Running a label
is craft.
Or it should be.
The idea of an independent label - the small, deliberate operation built around a sound, a community, a set of bets the majors wouldn't make - is one of the oldest and best forms of work in music. Curating a catalog. Holding a standard. Saying yes to the one demo out of a hundred that you actually believe in, and then spending the next year making sure the world hears it the way the artist meant it.
Somewhere along the way, the work got hijacked by the work. The release planning bled into the spreadsheet that became the sprawl that became the Friday night you spent rewriting metadata for the third time. The artist relationships you used to nurture became the chase messages you keep forgetting to send.
And the music - the thing the whole label exists for - gets less of you every quarter.
Music deserves infrastructure as good as the art.
I started DEEP TALES in 2021 because I wanted to ship records that mattered. I'm a working DJ; I run a label with a small team out of Berlin; we ship a release every month.
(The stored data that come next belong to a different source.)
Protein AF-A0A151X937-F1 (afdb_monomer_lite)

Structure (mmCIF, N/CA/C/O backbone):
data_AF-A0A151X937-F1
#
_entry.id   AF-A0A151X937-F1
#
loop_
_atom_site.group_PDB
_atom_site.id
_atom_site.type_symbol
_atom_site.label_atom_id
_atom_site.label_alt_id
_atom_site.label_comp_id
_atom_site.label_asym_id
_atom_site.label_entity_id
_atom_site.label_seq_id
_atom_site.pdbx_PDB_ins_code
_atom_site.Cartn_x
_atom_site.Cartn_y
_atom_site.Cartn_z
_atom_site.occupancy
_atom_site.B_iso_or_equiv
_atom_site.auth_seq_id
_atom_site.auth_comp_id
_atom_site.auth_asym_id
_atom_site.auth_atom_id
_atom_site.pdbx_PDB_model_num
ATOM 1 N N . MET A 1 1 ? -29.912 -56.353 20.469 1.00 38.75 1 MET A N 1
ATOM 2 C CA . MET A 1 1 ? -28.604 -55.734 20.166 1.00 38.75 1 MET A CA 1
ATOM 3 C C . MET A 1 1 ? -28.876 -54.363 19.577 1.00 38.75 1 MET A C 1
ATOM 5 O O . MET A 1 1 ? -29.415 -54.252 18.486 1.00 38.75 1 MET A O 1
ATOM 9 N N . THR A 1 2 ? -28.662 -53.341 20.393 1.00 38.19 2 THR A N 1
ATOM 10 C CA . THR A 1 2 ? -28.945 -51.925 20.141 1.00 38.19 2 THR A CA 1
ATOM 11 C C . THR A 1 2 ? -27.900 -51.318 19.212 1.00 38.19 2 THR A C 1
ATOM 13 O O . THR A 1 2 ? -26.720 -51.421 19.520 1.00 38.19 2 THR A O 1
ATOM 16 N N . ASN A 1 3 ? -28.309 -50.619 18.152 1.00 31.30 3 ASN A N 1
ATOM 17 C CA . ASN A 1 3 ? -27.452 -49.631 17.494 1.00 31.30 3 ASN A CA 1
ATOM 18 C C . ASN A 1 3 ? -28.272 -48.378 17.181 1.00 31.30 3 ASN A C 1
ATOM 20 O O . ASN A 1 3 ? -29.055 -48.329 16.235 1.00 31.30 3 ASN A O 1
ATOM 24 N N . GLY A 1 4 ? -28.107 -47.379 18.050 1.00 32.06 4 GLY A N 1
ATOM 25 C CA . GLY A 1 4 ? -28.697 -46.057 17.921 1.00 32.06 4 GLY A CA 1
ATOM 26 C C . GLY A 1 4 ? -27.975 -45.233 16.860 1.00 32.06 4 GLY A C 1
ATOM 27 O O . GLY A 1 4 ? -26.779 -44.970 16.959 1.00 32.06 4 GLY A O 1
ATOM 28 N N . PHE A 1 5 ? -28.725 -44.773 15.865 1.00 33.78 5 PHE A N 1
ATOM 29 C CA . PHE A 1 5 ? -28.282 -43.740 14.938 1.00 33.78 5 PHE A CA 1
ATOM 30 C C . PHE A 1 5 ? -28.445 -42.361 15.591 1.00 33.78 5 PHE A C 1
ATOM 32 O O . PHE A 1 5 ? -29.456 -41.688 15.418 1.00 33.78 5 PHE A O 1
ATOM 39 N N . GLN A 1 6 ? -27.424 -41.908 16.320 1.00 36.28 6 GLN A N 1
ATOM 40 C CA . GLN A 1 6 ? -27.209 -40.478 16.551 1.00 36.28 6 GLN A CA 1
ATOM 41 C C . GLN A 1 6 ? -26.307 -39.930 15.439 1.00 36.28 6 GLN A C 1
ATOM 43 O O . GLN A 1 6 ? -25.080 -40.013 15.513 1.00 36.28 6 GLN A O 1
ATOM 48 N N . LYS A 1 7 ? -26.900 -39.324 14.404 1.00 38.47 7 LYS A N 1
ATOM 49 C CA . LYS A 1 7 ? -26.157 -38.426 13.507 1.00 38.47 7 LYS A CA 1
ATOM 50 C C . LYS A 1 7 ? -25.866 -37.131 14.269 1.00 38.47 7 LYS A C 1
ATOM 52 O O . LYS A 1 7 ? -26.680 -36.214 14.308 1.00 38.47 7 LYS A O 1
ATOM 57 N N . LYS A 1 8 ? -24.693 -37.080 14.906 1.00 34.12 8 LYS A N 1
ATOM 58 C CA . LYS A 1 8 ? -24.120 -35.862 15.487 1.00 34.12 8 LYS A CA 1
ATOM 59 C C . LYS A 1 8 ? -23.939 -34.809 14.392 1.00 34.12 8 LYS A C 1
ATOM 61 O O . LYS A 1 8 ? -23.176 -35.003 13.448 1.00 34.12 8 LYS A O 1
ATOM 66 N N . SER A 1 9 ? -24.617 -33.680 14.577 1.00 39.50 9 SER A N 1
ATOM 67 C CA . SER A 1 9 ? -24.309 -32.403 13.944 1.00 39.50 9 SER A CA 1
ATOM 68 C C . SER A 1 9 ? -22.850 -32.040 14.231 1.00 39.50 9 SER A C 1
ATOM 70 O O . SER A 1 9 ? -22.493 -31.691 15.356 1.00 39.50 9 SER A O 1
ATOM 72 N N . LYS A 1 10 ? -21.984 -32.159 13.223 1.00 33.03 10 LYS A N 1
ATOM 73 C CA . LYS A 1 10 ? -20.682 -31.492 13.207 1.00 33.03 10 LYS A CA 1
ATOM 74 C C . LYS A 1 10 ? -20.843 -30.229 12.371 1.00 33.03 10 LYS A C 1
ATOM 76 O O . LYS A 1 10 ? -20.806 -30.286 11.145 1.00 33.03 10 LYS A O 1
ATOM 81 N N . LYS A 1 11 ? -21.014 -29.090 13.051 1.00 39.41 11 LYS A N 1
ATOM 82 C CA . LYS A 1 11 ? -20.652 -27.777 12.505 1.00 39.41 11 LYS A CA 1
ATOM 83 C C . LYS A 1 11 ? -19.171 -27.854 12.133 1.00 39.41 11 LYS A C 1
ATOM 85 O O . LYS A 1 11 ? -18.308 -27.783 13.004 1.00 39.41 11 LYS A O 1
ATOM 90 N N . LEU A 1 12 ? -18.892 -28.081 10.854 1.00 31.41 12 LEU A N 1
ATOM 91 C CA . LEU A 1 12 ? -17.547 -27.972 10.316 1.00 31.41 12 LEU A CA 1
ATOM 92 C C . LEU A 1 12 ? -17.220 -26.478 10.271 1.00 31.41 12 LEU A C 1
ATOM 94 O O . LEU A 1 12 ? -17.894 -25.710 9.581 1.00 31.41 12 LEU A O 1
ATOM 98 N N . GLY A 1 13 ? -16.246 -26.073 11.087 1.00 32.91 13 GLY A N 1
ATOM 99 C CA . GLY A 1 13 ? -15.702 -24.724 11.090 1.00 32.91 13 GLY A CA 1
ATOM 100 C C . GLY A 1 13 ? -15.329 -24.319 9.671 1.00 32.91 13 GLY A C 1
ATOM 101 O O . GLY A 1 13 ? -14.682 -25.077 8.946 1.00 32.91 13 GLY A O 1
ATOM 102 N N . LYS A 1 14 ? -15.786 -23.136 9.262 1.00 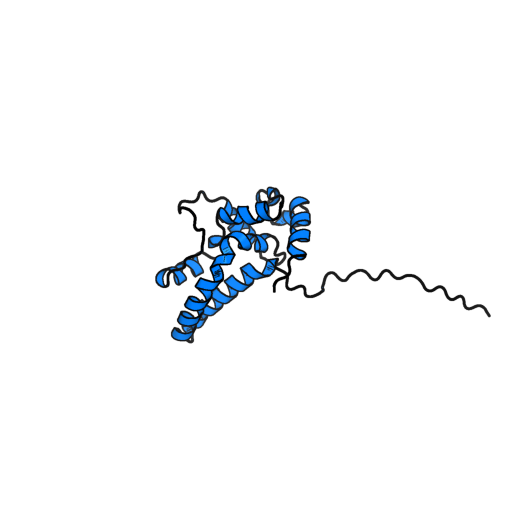35.53 14 LYS A N 1
ATOM 103 C CA . LYS A 1 14 ? -15.352 -22.519 8.014 1.00 35.53 14 LYS A CA 1
ATOM 104 C C . LYS A 1 14 ? -13.845 -22.304 8.125 1.00 35.53 14 LYS A C 1
ATOM 106 O O . LYS A 1 14 ? -13.392 -21.455 8.884 1.00 35.53 14 LYS A O 1
ATOM 111 N N . ASN A 1 15 ? -13.096 -23.130 7.405 1.00 32.38 15 ASN A N 1
ATOM 112 C CA . ASN A 1 15 ? -11.676 -22.953 7.156 1.00 32.38 15 ASN A CA 1
ATOM 113 C C . ASN A 1 15 ? -11.486 -21.561 6.541 1.00 32.38 15 ASN A C 1
ATOM 115 O O . ASN A 1 15 ? -11.917 -21.321 5.417 1.00 32.38 15 ASN A O 1
ATOM 119 N N . ILE A 1 16 ? -10.855 -20.648 7.276 1.00 44.28 16 ILE A N 1
ATOM 120 C CA . ILE A 1 16 ? -10.597 -19.253 6.875 1.00 44.28 16 ILE A CA 1
ATOM 121 C C . ILE A 1 16 ? -9.411 -19.173 5.887 1.00 44.28 16 ILE A C 1
ATOM 123 O O . ILE A 1 16 ? -8.726 -18.167 5.794 1.00 44.28 16 ILE A O 1
ATOM 127 N N . ASN A 1 17 ? -9.165 -20.254 5.142 1.00 39.69 17 ASN A N 1
ATOM 128 C CA . ASN A 1 17 ? -8.075 -20.403 4.178 1.00 39.69 17 ASN A CA 1
ATOM 129 C C . ASN A 1 17 ? -8.609 -20.811 2.797 1.00 39.69 17 ASN A C 1
ATOM 131 O O . ASN A 1 17 ? -7.987 -21.581 2.069 1.00 39.69 17 ASN A O 1
ATOM 135 N N . THR A 1 18 ? -9.790 -20.328 2.416 1.00 39.50 18 THR A N 1
ATOM 136 C CA . THR A 1 18 ? -10.134 -20.262 0.993 1.00 39.50 18 THR A CA 1
ATOM 137 C C . THR A 1 18 ? -9.291 -19.160 0.370 1.00 39.50 18 THR A C 1
ATOM 139 O O . THR A 1 18 ? -9.319 -18.038 0.871 1.00 39.50 18 THR A O 1
ATOM 142 N N . PHE A 1 19 ? -8.552 -19.487 -0.693 1.00 41.91 19 PHE A N 1
ATOM 143 C CA . PHE A 1 19 ? -7.899 -18.546 -1.605 1.00 41.91 19 PHE A CA 1
ATOM 144 C C . PHE A 1 19 ? -8.935 -17.547 -2.138 1.00 41.91 19 PHE A C 1
ATOM 146 O O . PHE A 1 19 ? -9.500 -17.713 -3.213 1.00 41.91 19 PHE A O 1
ATOM 153 N N . VAL A 1 20 ? -9.246 -16.532 -1.343 1.00 46.78 20 VAL A N 1
ATOM 154 C CA . VAL A 1 20 ? -9.895 -15.323 -1.815 1.00 46.78 20 VAL A CA 1
ATOM 155 C C . VAL A 1 20 ? -8.751 -14.485 -2.354 1.00 46.78 20 VAL A C 1
ATOM 157 O O . VAL A 1 20 ? -7.781 -14.223 -1.636 1.00 46.78 20 VAL A O 1
ATOM 160 N N . ASP A 1 21 ? -8.823 -14.109 -3.627 1.00 54.47 21 ASP A N 1
ATOM 161 C CA . ASP A 1 21 ? -8.001 -13.037 -4.168 1.00 54.47 21 ASP A CA 1
ATOM 162 C C . ASP A 1 21 ? -8.336 -11.762 -3.406 1.00 54.47 21 ASP A C 1
ATOM 164 O O . ASP A 1 21 ? -9.258 -11.020 -3.730 1.00 54.47 21 ASP A O 1
ATOM 168 N N . ASN A 1 22 ? -7.641 -11.597 -2.286 1.00 72.94 22 ASN A N 1
ATOM 169 C CA . ASN A 1 22 ? -8.010 -10.616 -1.296 1.00 72.94 22 ASN A CA 1
ATOM 170 C C . ASN A 1 22 ? -7.615 -9.250 -1.844 1.00 72.94 22 ASN A C 1
ATOM 172 O O . ASN A 1 22 ? -6.431 -9.021 -2.092 1.00 72.94 22 ASN A O 1
ATOM 176 N N . ALA A 1 23 ? -8.583 -8.352 -2.038 1.00 86.75 23 ALA A N 1
ATOM 177 C CA . ALA A 1 23 ? -8.348 -7.014 -2.591 1.00 86.75 23 ALA A CA 1
ATOM 178 C C . ALA A 1 23 ? -7.227 -6.258 -1.857 1.00 86.75 23 ALA A C 1
ATOM 180 O O . ALA A 1 23 ? -6.497 -5.475 -2.456 1.00 86.75 23 ALA A O 1
ATOM 181 N N . THR A 1 24 ? -7.021 -6.585 -0.580 1.00 90.75 24 THR A N 1
ATOM 182 C CA . THR A 1 24 ? -5.943 -6.075 0.274 1.00 90.75 24 THR A CA 1
ATOM 183 C C . THR A 1 24 ? -4.539 -6.286 -0.294 1.00 90.75 24 THR A C 1
ATOM 185 O O . THR A 1 24 ? -3.677 -5.429 -0.119 1.00 90.75 24 THR A O 1
ATOM 188 N N . LYS A 1 25 ? -4.289 -7.387 -1.018 1.00 90.56 25 LYS A N 1
ATOM 189 C CA . LYS A 1 25 ? -2.965 -7.687 -1.588 1.00 90.56 25 LYS A CA 1
ATOM 190 C C . LYS A 1 25 ? -2.678 -6.921 -2.880 1.00 90.56 25 LYS A C 1
ATOM 192 O O . LYS A 1 25 ? -1.509 -6.771 -3.230 1.00 90.56 25 LYS A O 1
ATOM 197 N N . ALA A 1 26 ? -3.716 -6.491 -3.602 1.00 88.94 26 ALA A N 1
ATOM 198 C CA . ALA A 1 26 ? -3.591 -6.004 -4.974 1.00 88.94 26 ALA A CA 1
ATOM 199 C C . ALA A 1 26 ? -2.631 -4.807 -5.099 1.00 88.94 26 ALA A C 1
ATOM 201 O O . ALA A 1 26 ? -1.695 -4.914 -5.892 1.00 88.94 26 ALA A O 1
ATOM 202 N N . PRO A 1 27 ? -2.721 -3.752 -4.258 1.00 89.81 27 PRO A N 1
ATOM 203 C CA . PRO A 1 27 ? -1.821 -2.610 -4.394 1.00 89.81 27 PRO A CA 1
ATOM 204 C C . PRO A 1 27 ? -0.341 -2.982 -4.261 1.00 89.81 27 PRO A C 1
ATOM 206 O O . PRO A 1 27 ? 0.502 -2.537 -5.038 1.00 89.81 27 PRO A O 1
ATOM 209 N N . TYR A 1 28 ? -0.019 -3.839 -3.287 1.00 89.69 28 TYR A N 1
ATOM 210 C CA . TYR A 1 28 ? 1.354 -4.275 -3.048 1.00 89.69 28 TYR A CA 1
ATOM 211 C C . TYR A 1 28 ? 1.876 -5.188 -4.165 1.00 89.69 28 TYR A C 1
ATOM 213 O O . TYR A 1 28 ? 3.047 -5.102 -4.533 1.00 89.69 28 TYR A O 1
ATOM 221 N N . GLN A 1 29 ? 1.024 -6.054 -4.724 1.00 89.50 29 GLN A N 1
ATOM 222 C CA . GLN A 1 29 ? 1.413 -6.910 -5.848 1.00 89.50 29 GLN A CA 1
ATOM 223 C C . GLN A 1 29 ? 1.678 -6.097 -7.115 1.00 89.50 29 GLN A C 1
ATOM 225 O O . GLN A 1 29 ? 2.682 -6.349 -7.780 1.00 89.50 29 GLN A O 1
ATOM 230 N N . ASP A 1 30 ? 0.848 -5.096 -7.405 1.00 88.25 30 ASP A N 1
ATOM 231 C CA . ASP A 1 30 ? 1.054 -4.203 -8.545 1.00 88.25 30 ASP A CA 1
ATOM 232 C C . ASP A 1 30 ? 2.370 -3.436 -8.410 1.00 88.25 30 ASP A C 1
ATOM 234 O O . ASP A 1 30 ? 3.183 -3.429 -9.336 1.00 88.25 30 ASP A O 1
ATOM 238 N N . PHE A 1 31 ? 2.648 -2.879 -7.227 1.00 87.44 31 PHE A N 1
ATOM 239 C CA . PHE A 1 31 ? 3.938 -2.250 -6.950 1.00 87.44 31 PHE A CA 1
ATOM 240 C C . PHE A 1 31 ? 5.107 -3.224 -7.145 1.00 87.44 31 PHE A C 1
ATOM 242 O O . PHE A 1 31 ? 6.054 -2.918 -7.869 1.00 87.44 31 PHE A O 1
ATOM 249 N N . ARG A 1 32 ? 5.028 -4.427 -6.561 1.00 89.44 32 ARG A N 1
ATOM 250 C CA . ARG A 1 32 ? 6.075 -5.453 -6.682 1.00 89.44 32 ARG A CA 1
ATOM 251 C C . ARG A 1 32 ? 6.321 -5.842 -8.137 1.00 89.44 32 ARG A C 1
ATOM 253 O O . ARG A 1 32 ? 7.468 -6.058 -8.530 1.00 89.44 32 ARG A O 1
ATOM 260 N N . PHE A 1 33 ? 5.261 -5.950 -8.930 1.00 90.31 33 PHE A N 1
ATOM 261 C CA . PHE A 1 33 ? 5.359 -6.241 -10.351 1.00 90.31 33 PHE A CA 1
ATOM 262 C C . PHE A 1 33 ? 6.107 -5.130 -11.100 1.00 90.31 33 PHE A C 1
ATOM 264 O O . PHE A 1 33 ? 7.019 -5.430 -11.872 1.00 90.31 33 PHE A O 1
ATOM 271 N N . LEU A 1 34 ? 5.816 -3.856 -10.814 1.00 88.25 34 LEU A N 1
ATOM 272 C CA . LEU A 1 34 ? 6.567 -2.733 -11.383 1.00 88.25 34 LEU A CA 1
ATOM 273 C C . LEU A 1 34 ? 8.040 -2.747 -10.965 1.00 88.25 34 LEU A C 1
ATOM 275 O O . LEU A 1 34 ? 8.909 -2.557 -11.814 1.00 88.25 34 LEU A O 1
ATOM 279 N N . SER A 1 35 ? 8.338 -3.019 -9.689 1.00 88.62 35 SER A N 1
ATOM 280 C CA . SER A 1 35 ? 9.722 -3.145 -9.218 1.00 88.62 35 SER A CA 1
ATOM 281 C C . SER A 1 35 ? 10.463 -4.243 -9.983 1.00 88.62 35 SER A C 1
ATOM 283 O O . SER A 1 35 ? 11.597 -4.044 -10.413 1.00 88.62 35 SER A O 1
ATOM 285 N N . LYS A 1 36 ? 9.804 -5.381 -10.240 1.00 92.44 36 LYS A N 1
ATOM 286 C CA . LYS A 1 36 ? 10.378 -6.481 -11.027 1.00 92.44 36 LYS A CA 1
ATOM 287 C C . LYS A 1 36 ? 10.588 -6.114 -12.492 1.00 92.44 36 LYS A C 1
ATOM 289 O O . LYS A 1 36 ? 11.638 -6.438 -13.041 1.00 92.44 36 LYS A O 1
ATOM 294 N N . LEU A 1 37 ? 9.645 -5.409 -13.117 1.00 91.25 37 LEU A N 1
ATOM 295 C CA . LEU A 1 37 ? 9.840 -4.881 -14.469 1.00 91.25 37 LEU A CA 1
ATOM 296 C C . LEU A 1 37 ? 11.016 -3.903 -14.524 1.00 91.25 37 LEU A C 1
ATOM 298 O O . LEU A 1 37 ? 11.797 -3.944 -15.471 1.00 91.25 37 LEU A O 1
ATOM 302 N N . TYR A 1 38 ? 11.174 -3.055 -13.512 1.00 89.50 38 TYR A N 1
ATOM 303 C CA . TYR A 1 38 ? 12.291 -2.123 -13.417 1.00 89.50 38 TYR A CA 1
ATOM 304 C C . TYR A 1 38 ? 13.635 -2.834 -13.237 1.00 89.50 38 TYR A C 1
ATOM 306 O O . TYR A 1 38 ? 14.590 -2.495 -13.926 1.00 89.50 38 TYR A O 1
ATOM 314 N N . GLU A 1 39 ? 13.719 -3.865 -12.396 1.00 91.81 39 GLU A N 1
ATOM 315 C CA . GLU A 1 39 ? 14.915 -4.716 -12.286 1.00 91.81 39 GLU A CA 1
ATOM 316 C C . GLU A 1 39 ? 15.249 -5.414 -13.619 1.00 91.81 39 GLU A C 1
ATOM 318 O O . GLU A 1 39 ? 16.417 -5.482 -14.016 1.00 91.81 39 GLU A O 1
ATOM 323 N N . TYR A 1 40 ? 14.223 -5.867 -14.353 1.00 94.44 40 TYR A N 1
ATOM 324 C CA . TYR A 1 40 ? 14.359 -6.571 -15.634 1.00 94.44 40 TYR A CA 1
ATOM 325 C C . TYR A 1 40 ? 15.020 -5.736 -16.741 1.00 94.44 40 TYR A C 1
ATOM 327 O O . TYR A 1 40 ? 15.530 -6.298 -17.709 1.00 94.44 40 TYR A O 1
ATOM 335 N N . ARG A 1 41 ? 15.114 -4.407 -16.593 1.00 92.19 41 ARG A N 1
ATOM 336 C CA . ARG A 1 41 ? 15.847 -3.547 -17.543 1.00 92.19 41 ARG A CA 1
ATOM 337 C C . ARG A 1 41 ? 17.315 -3.949 -17.724 1.00 92.19 41 ARG A C 1
ATOM 339 O O . ARG A 1 41 ? 17.916 -3.603 -18.733 1.00 92.19 41 ARG A O 1
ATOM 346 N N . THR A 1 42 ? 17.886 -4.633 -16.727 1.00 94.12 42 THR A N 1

Forty releases in, with more than eighty artists across the catalog, I had a problem I couldn't outrun: somewhere around release thirty, I was losing roughly two hours per release just chasing information.
The math wasn't subtle. Two hours per release, twelve releases a year - that's most of a working week. Disappeared. Into a chase loop.
I tried what every label tries first. Airtable. Notion. A Trello board. Then a spreadsheet, then back to Airtable with Zapier glue. Each tool solved a fragment and broke a different one. Friday night would arrive and I would be back where I started, holding it all in my head.
By late 2025, after release forty, I stopped trying to bend general productivity tools to the shape of running a label, and started building the thing I actually wanted. Something that knew what a release was - not a spreadsheet row but a stack of typed deliverables. Something that wrote the artist onboarding message itself, in the label's voice.
Labelflow is what came out of that.
Labelflow is what an independent label runs on. It handles the operational lifecycle of every release - communications, deliverables, distribution coordination - so the time goes back where it belonged: the artists, the taste, the bets that define a great catalog.
It is not a distributor, a royalty calculator, or a release-page builder. It is opinionated software for the specific shape of running a label. Every feature ships when it survives contact with reality. We use it on Friday night when the master arrives late, and Monday morning when the metadata is missing.
We believe independent labels are the connective tissue of music. We believe the operational layer should be invisible, so the creative work can be everything.
Running a label is craft. We treat it like one.